Я повесила трубку и почувствовала себя невероятно лёгкой. Господи, да у меня за сутки мир перевернулся в самом настоящем цирковом кульбите. Отец… Белка… Славик… Лёшка…
В кафе витал запах яблока с корицей. Белкин запах…
Я вышла на улицу. Встречные прохожие на Невском разглядывали меня и улыбались краешками губ. Случайно заметив своё отражение в отмытой до блеска витрине ювелирного магазина, я поняла, что вызывало их улыбку: волосы мои стояли дыбом, и в комбинезоне я походила на всклоченного мультяшного героя. Кого-то из «Чип и Дейл», наверное.
На Московском вокзале было суетно и пестро. Я валилась с ног, потому что из шести часов, остававшихся до поезда, пять я фланировала по городу, от площади Восстания до Фонтанки, от Фонтанки до Крюкова канала, потом на Мойку, на Неву, на Стрелку Васильевского острова и обратно через весь Невский снова к площади Восстания и Московскому вокзалу.
До поезда оставался час, и в голове наконец-то было пусто до степени раскатистого эха. Я знала, что может вылечить мою голову: из сложных мыслей и стресса надо выходить ногами. И когда усталость будет валить с ног – вот тогда ты почувствуешь, что мозг вычищен до скрипа отмытой посуды.

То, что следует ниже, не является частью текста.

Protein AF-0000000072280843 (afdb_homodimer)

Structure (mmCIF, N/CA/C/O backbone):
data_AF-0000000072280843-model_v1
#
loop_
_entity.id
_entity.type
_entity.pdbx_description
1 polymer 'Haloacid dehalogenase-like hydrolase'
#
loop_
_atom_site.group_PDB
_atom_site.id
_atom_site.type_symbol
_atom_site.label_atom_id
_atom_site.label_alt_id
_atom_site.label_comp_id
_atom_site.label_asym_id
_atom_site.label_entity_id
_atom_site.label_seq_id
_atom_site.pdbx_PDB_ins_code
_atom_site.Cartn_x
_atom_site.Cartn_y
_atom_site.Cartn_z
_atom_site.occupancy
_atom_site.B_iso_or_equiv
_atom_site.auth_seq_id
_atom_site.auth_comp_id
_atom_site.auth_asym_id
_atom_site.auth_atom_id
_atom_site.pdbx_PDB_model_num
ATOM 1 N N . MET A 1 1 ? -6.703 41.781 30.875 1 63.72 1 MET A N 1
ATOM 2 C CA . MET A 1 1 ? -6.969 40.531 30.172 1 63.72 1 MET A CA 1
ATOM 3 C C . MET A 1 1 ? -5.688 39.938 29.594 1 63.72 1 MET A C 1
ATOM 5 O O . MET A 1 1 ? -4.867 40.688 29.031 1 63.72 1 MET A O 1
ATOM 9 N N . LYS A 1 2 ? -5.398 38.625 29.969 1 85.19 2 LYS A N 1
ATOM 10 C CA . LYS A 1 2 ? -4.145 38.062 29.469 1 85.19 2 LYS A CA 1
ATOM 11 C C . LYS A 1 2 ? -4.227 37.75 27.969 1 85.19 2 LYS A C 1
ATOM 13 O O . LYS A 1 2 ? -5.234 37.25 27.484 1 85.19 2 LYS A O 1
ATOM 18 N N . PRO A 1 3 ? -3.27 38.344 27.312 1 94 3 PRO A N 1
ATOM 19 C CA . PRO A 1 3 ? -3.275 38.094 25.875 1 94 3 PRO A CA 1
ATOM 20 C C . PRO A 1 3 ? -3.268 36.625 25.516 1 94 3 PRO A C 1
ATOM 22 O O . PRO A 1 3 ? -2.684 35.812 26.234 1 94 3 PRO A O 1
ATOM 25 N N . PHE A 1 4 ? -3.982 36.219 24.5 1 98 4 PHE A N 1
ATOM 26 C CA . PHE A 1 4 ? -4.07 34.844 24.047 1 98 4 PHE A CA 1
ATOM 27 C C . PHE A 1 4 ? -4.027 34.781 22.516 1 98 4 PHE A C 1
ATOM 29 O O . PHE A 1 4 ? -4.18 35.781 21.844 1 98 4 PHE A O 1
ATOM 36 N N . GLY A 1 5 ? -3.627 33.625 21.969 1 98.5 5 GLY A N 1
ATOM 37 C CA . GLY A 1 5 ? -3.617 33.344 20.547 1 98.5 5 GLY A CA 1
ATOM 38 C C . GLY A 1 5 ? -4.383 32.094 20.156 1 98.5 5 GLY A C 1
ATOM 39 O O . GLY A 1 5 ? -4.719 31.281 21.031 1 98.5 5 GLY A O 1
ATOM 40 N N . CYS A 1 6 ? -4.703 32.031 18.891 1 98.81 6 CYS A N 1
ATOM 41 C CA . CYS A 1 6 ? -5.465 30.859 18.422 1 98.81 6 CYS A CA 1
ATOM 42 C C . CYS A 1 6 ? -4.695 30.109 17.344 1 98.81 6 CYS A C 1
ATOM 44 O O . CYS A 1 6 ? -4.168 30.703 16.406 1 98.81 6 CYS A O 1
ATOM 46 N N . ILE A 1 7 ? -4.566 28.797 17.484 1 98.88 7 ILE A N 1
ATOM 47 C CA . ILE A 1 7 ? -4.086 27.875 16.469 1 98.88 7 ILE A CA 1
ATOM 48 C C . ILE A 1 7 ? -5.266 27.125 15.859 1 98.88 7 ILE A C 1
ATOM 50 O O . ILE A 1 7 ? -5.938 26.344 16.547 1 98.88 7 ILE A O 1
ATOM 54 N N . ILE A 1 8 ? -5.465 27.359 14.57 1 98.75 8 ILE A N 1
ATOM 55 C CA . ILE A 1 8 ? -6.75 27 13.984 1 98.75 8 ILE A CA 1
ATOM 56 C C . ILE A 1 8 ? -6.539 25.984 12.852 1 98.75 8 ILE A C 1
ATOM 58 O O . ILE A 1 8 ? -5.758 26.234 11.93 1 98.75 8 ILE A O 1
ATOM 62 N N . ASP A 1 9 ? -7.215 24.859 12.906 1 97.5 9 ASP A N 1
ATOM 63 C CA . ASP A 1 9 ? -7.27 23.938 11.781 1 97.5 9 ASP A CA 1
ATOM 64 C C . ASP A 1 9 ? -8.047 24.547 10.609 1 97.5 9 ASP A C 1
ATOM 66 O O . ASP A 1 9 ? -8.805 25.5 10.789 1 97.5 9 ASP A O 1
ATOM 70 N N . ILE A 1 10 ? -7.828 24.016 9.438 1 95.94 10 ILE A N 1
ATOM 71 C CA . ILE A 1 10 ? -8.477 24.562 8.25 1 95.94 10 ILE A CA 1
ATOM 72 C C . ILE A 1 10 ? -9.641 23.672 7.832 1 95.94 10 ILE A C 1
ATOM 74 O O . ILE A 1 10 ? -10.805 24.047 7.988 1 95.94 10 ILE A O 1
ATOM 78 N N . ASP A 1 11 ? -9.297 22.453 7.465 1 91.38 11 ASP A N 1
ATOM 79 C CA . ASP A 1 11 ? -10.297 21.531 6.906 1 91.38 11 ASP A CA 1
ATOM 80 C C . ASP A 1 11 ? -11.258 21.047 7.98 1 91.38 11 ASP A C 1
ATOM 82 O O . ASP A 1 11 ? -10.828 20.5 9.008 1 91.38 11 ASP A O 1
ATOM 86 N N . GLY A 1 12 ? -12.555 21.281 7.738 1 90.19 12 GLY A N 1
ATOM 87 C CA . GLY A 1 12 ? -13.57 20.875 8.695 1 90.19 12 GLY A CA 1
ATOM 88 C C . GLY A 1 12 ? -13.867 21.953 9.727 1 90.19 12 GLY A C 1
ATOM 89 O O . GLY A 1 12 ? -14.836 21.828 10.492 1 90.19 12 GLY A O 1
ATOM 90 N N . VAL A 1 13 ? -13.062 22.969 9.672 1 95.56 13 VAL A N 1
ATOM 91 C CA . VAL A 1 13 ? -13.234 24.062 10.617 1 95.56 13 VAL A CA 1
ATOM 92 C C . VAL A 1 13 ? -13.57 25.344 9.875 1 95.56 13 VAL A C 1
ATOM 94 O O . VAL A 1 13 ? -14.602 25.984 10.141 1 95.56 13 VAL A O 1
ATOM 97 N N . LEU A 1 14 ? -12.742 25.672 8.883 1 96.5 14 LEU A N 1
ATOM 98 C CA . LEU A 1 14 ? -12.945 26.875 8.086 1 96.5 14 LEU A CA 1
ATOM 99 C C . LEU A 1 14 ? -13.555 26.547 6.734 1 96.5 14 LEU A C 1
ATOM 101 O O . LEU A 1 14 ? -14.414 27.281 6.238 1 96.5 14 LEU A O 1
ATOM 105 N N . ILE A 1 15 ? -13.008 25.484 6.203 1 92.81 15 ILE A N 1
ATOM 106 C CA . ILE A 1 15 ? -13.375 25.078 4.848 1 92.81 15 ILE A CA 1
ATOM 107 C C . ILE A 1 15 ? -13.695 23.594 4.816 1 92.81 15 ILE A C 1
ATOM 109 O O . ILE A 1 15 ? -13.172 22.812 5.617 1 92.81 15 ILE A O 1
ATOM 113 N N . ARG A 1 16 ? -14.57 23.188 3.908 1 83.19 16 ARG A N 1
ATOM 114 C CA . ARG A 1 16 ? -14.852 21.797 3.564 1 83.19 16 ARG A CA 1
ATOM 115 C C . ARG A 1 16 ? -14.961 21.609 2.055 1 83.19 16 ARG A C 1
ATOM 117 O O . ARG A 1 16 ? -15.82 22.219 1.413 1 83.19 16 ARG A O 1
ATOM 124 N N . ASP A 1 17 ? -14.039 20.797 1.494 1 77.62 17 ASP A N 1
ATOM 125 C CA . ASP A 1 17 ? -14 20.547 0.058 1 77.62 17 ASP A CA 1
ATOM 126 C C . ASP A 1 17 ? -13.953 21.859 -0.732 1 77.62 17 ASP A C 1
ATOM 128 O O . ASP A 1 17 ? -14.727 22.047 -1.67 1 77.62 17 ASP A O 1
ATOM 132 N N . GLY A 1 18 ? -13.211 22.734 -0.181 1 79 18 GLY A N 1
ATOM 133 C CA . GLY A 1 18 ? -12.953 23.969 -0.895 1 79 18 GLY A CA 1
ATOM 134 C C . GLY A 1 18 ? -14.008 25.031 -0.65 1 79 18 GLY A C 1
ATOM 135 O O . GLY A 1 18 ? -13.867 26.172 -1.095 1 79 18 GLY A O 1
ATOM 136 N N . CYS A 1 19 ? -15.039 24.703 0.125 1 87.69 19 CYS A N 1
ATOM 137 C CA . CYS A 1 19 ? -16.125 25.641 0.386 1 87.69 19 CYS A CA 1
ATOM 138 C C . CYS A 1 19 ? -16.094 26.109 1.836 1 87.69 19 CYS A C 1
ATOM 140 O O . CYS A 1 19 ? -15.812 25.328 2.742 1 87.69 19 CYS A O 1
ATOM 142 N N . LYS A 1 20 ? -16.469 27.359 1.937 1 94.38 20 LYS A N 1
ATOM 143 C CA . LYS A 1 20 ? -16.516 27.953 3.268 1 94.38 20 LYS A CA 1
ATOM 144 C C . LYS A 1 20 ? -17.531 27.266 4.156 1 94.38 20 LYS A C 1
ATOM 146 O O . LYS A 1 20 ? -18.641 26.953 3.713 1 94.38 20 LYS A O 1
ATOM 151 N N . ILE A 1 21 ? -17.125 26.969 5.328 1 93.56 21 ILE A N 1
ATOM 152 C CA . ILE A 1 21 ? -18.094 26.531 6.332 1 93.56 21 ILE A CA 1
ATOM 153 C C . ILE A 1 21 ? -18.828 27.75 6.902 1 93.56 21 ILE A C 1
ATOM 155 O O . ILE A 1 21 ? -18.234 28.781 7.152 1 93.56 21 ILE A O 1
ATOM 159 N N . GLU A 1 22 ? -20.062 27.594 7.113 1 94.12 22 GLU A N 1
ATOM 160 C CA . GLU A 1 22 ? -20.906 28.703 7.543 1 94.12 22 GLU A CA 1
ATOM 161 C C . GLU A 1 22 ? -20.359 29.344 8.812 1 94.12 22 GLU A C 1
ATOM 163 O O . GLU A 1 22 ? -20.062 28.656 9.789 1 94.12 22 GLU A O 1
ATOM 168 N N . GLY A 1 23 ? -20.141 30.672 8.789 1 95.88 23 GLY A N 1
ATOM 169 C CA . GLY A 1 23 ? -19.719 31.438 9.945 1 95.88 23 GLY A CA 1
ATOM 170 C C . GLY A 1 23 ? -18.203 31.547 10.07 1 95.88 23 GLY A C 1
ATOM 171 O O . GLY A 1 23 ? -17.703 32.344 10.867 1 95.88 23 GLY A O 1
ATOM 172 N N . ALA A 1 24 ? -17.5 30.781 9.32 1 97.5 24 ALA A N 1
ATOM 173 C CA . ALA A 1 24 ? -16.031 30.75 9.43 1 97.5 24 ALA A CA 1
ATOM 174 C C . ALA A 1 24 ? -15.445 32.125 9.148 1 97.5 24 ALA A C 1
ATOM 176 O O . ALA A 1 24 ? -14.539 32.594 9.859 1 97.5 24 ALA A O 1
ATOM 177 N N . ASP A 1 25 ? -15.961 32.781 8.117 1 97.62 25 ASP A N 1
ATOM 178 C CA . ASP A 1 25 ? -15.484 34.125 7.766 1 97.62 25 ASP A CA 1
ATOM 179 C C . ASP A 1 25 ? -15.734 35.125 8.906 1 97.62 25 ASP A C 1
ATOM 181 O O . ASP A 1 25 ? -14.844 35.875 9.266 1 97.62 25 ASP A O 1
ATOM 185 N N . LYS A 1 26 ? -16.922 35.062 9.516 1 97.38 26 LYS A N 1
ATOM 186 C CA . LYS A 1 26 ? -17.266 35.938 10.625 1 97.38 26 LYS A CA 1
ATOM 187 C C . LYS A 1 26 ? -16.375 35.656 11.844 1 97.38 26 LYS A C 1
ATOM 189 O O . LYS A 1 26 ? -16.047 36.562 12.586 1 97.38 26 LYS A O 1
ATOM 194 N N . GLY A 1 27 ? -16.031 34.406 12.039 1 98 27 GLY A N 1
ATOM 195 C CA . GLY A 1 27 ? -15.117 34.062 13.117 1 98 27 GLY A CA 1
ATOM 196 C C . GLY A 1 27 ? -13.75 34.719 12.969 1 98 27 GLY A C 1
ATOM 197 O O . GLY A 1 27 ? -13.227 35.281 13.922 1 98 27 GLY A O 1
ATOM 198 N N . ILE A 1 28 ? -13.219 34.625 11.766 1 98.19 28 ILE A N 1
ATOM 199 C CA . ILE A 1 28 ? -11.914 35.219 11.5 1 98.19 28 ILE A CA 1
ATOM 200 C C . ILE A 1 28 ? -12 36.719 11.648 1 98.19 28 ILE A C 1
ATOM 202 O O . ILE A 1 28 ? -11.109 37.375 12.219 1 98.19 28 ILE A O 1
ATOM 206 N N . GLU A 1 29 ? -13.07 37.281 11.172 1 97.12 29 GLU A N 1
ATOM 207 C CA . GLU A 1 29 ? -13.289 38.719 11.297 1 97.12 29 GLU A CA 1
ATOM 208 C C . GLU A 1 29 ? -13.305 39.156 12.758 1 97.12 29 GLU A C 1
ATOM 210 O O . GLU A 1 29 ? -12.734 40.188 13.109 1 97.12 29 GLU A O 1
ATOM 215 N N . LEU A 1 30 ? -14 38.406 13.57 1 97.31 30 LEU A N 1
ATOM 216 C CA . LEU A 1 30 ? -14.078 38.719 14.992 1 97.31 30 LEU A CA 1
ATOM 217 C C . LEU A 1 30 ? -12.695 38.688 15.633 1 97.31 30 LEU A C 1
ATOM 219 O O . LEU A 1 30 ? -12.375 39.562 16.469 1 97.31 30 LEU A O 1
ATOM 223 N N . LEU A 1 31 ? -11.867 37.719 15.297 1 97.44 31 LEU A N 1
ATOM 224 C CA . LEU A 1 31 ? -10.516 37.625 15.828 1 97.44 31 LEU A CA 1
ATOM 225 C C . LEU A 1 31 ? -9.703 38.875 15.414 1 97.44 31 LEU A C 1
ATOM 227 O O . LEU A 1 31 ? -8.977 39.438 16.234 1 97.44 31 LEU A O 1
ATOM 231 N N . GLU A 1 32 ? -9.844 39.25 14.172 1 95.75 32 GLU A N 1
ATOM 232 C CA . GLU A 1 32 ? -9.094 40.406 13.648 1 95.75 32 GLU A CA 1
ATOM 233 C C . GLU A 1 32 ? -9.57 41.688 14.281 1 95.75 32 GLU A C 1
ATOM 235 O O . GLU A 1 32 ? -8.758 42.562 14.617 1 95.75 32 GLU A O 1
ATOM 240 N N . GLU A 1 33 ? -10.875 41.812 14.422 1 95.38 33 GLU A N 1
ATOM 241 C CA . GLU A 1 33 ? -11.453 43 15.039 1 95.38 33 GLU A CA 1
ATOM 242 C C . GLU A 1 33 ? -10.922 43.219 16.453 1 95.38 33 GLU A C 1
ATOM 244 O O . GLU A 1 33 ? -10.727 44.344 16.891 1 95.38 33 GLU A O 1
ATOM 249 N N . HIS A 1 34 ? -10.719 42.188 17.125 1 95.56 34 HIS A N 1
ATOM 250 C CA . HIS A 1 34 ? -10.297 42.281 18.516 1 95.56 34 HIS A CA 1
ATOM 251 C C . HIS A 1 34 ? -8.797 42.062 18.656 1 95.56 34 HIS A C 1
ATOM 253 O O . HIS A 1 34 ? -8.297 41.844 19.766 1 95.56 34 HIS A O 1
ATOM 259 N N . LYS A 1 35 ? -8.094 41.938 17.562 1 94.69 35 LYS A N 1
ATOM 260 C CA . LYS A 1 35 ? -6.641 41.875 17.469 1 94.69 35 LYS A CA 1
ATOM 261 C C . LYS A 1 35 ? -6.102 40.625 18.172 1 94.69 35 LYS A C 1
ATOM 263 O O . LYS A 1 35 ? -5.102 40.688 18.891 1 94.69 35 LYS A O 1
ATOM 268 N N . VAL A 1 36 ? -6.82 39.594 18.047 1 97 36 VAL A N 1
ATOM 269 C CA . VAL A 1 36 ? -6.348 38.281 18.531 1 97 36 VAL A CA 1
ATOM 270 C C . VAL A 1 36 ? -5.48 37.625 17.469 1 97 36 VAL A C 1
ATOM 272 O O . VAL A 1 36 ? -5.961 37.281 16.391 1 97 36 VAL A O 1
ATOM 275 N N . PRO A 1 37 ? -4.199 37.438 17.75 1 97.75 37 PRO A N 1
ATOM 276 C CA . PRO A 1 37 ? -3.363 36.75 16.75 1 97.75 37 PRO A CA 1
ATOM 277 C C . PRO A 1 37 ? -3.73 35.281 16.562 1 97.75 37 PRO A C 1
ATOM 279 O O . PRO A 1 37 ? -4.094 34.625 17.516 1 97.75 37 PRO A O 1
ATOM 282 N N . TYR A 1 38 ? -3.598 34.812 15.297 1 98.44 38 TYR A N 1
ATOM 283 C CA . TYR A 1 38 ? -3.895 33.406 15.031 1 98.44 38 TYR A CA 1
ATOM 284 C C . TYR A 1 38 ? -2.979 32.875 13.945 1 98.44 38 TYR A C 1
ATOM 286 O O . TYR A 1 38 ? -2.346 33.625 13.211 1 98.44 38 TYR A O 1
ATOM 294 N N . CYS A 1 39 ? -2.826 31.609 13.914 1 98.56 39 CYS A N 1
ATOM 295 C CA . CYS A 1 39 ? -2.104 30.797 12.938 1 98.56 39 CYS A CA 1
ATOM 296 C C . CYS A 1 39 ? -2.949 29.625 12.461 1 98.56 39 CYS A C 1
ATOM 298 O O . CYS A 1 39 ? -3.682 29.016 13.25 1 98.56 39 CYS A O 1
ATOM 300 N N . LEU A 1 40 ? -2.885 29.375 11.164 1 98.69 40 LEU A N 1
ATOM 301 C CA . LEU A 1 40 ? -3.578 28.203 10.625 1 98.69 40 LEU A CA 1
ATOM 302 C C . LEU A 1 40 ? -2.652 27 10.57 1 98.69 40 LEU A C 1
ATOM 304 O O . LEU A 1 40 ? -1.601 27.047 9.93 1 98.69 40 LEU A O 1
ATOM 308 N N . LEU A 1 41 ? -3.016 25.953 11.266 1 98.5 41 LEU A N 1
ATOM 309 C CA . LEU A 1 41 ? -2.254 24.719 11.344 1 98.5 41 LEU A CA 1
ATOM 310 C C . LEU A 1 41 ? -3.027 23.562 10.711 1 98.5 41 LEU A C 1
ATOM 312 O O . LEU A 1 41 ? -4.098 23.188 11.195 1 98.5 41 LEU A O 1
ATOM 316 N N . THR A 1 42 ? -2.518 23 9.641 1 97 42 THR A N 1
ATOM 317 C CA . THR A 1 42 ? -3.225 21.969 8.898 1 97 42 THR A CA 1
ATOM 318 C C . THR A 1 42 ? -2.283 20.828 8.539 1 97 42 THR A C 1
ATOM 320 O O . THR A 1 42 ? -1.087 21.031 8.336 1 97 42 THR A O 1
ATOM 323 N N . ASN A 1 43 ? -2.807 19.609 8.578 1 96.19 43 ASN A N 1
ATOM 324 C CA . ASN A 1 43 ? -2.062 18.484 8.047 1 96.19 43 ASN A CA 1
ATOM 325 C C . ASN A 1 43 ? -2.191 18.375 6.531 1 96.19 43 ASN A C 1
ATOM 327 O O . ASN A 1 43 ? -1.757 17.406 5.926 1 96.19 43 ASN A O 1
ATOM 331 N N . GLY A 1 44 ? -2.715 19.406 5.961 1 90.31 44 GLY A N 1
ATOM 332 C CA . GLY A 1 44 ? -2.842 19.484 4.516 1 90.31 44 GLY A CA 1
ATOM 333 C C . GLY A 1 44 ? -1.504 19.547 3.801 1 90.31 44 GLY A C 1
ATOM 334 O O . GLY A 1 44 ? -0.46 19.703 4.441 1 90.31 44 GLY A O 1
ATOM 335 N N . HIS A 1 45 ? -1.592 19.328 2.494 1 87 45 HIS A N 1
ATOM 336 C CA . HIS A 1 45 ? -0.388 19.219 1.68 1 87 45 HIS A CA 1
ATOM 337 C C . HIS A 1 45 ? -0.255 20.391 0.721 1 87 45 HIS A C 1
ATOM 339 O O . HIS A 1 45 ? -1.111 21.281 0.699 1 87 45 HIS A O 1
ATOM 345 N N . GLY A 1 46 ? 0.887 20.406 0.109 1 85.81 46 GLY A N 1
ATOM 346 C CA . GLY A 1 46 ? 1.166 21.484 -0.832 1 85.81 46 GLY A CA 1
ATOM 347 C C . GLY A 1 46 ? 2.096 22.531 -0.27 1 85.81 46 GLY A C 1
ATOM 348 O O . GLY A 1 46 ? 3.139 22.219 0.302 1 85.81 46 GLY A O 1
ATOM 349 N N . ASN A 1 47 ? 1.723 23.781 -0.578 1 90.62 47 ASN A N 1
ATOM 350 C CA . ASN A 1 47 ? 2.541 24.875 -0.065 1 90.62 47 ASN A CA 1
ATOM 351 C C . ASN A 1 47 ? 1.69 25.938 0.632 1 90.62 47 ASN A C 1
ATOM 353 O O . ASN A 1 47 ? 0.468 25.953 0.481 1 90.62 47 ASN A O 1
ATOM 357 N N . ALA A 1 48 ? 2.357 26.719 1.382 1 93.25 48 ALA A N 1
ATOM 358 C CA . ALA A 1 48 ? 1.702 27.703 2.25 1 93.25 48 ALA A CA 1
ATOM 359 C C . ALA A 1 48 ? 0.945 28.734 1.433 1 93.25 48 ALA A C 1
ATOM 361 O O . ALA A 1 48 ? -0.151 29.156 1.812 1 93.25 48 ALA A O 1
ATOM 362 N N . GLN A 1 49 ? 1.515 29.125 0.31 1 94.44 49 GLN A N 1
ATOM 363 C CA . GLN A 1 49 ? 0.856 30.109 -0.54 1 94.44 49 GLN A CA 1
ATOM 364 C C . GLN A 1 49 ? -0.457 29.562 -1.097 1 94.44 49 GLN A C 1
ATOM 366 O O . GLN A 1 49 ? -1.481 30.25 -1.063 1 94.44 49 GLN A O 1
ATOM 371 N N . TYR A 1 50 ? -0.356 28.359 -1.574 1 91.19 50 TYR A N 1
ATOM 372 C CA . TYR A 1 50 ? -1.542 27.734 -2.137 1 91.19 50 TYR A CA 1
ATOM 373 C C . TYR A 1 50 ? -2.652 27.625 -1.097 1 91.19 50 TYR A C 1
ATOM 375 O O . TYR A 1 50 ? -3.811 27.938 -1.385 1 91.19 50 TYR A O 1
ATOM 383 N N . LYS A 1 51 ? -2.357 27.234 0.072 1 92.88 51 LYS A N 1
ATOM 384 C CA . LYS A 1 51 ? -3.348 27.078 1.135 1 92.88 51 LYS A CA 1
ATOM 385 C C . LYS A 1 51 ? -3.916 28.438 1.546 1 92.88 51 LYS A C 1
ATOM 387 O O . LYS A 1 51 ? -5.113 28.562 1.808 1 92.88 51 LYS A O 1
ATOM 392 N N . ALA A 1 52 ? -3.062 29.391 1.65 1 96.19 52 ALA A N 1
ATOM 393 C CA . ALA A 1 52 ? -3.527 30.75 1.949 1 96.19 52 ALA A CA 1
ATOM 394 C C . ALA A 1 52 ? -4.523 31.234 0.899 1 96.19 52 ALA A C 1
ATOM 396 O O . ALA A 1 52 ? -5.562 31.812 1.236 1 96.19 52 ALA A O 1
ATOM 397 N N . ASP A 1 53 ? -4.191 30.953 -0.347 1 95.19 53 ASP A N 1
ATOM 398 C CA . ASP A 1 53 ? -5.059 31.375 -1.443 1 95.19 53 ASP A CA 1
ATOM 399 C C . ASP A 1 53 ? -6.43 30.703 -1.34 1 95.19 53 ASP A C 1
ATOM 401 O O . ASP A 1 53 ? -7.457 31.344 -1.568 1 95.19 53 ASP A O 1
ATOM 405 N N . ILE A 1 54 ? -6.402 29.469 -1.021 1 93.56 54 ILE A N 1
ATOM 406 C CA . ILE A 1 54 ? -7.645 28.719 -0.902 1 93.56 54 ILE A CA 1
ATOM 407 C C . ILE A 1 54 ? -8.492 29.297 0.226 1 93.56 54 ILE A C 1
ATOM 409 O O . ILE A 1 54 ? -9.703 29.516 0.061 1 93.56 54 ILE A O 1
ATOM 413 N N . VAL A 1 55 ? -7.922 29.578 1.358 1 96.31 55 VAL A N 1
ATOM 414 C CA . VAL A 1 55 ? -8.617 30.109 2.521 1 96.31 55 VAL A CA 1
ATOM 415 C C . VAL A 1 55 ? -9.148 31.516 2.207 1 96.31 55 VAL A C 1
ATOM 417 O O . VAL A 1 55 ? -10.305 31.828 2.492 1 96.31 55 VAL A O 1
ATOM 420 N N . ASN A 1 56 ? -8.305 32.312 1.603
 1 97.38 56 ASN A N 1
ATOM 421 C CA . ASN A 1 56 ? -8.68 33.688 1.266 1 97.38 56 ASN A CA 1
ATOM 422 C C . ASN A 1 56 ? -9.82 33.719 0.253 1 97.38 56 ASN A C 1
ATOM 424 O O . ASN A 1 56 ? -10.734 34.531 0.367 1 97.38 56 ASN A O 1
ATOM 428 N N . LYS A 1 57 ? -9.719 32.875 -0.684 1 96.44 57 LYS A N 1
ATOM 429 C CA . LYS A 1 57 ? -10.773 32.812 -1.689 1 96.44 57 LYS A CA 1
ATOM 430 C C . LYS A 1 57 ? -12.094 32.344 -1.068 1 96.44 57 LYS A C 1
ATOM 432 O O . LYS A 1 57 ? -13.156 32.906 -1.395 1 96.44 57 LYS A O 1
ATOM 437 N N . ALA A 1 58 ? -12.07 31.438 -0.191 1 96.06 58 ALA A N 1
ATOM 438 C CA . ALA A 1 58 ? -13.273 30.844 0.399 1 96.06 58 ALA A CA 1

Но только стоило плюхнуться на неудобный стул в зале ожидания, как тут же полезли мысли об отце. Я почувствовала такую острую несправедливость, что его не было в моей жизни, что он отсутствует даже в моих воспоминаниях, а это, наверное, самое важное – воспоминания, а я вот обижаться не могу на него, мама, ведь невозможно обижаться на того, кого совсем не знаешь… Несправедливость, да, мама, несправедливость. Моя жизнь – жизнь без него – сложилась, в общем-то, чего кривить душой, неплохо. Так, во всяком случае, хотелось думать. А какой бы она оказалась, если бы в ней было место отцу? Живому, не мёртвому…
И до нестерпимости в этот самый момент захотелось позвонить маме.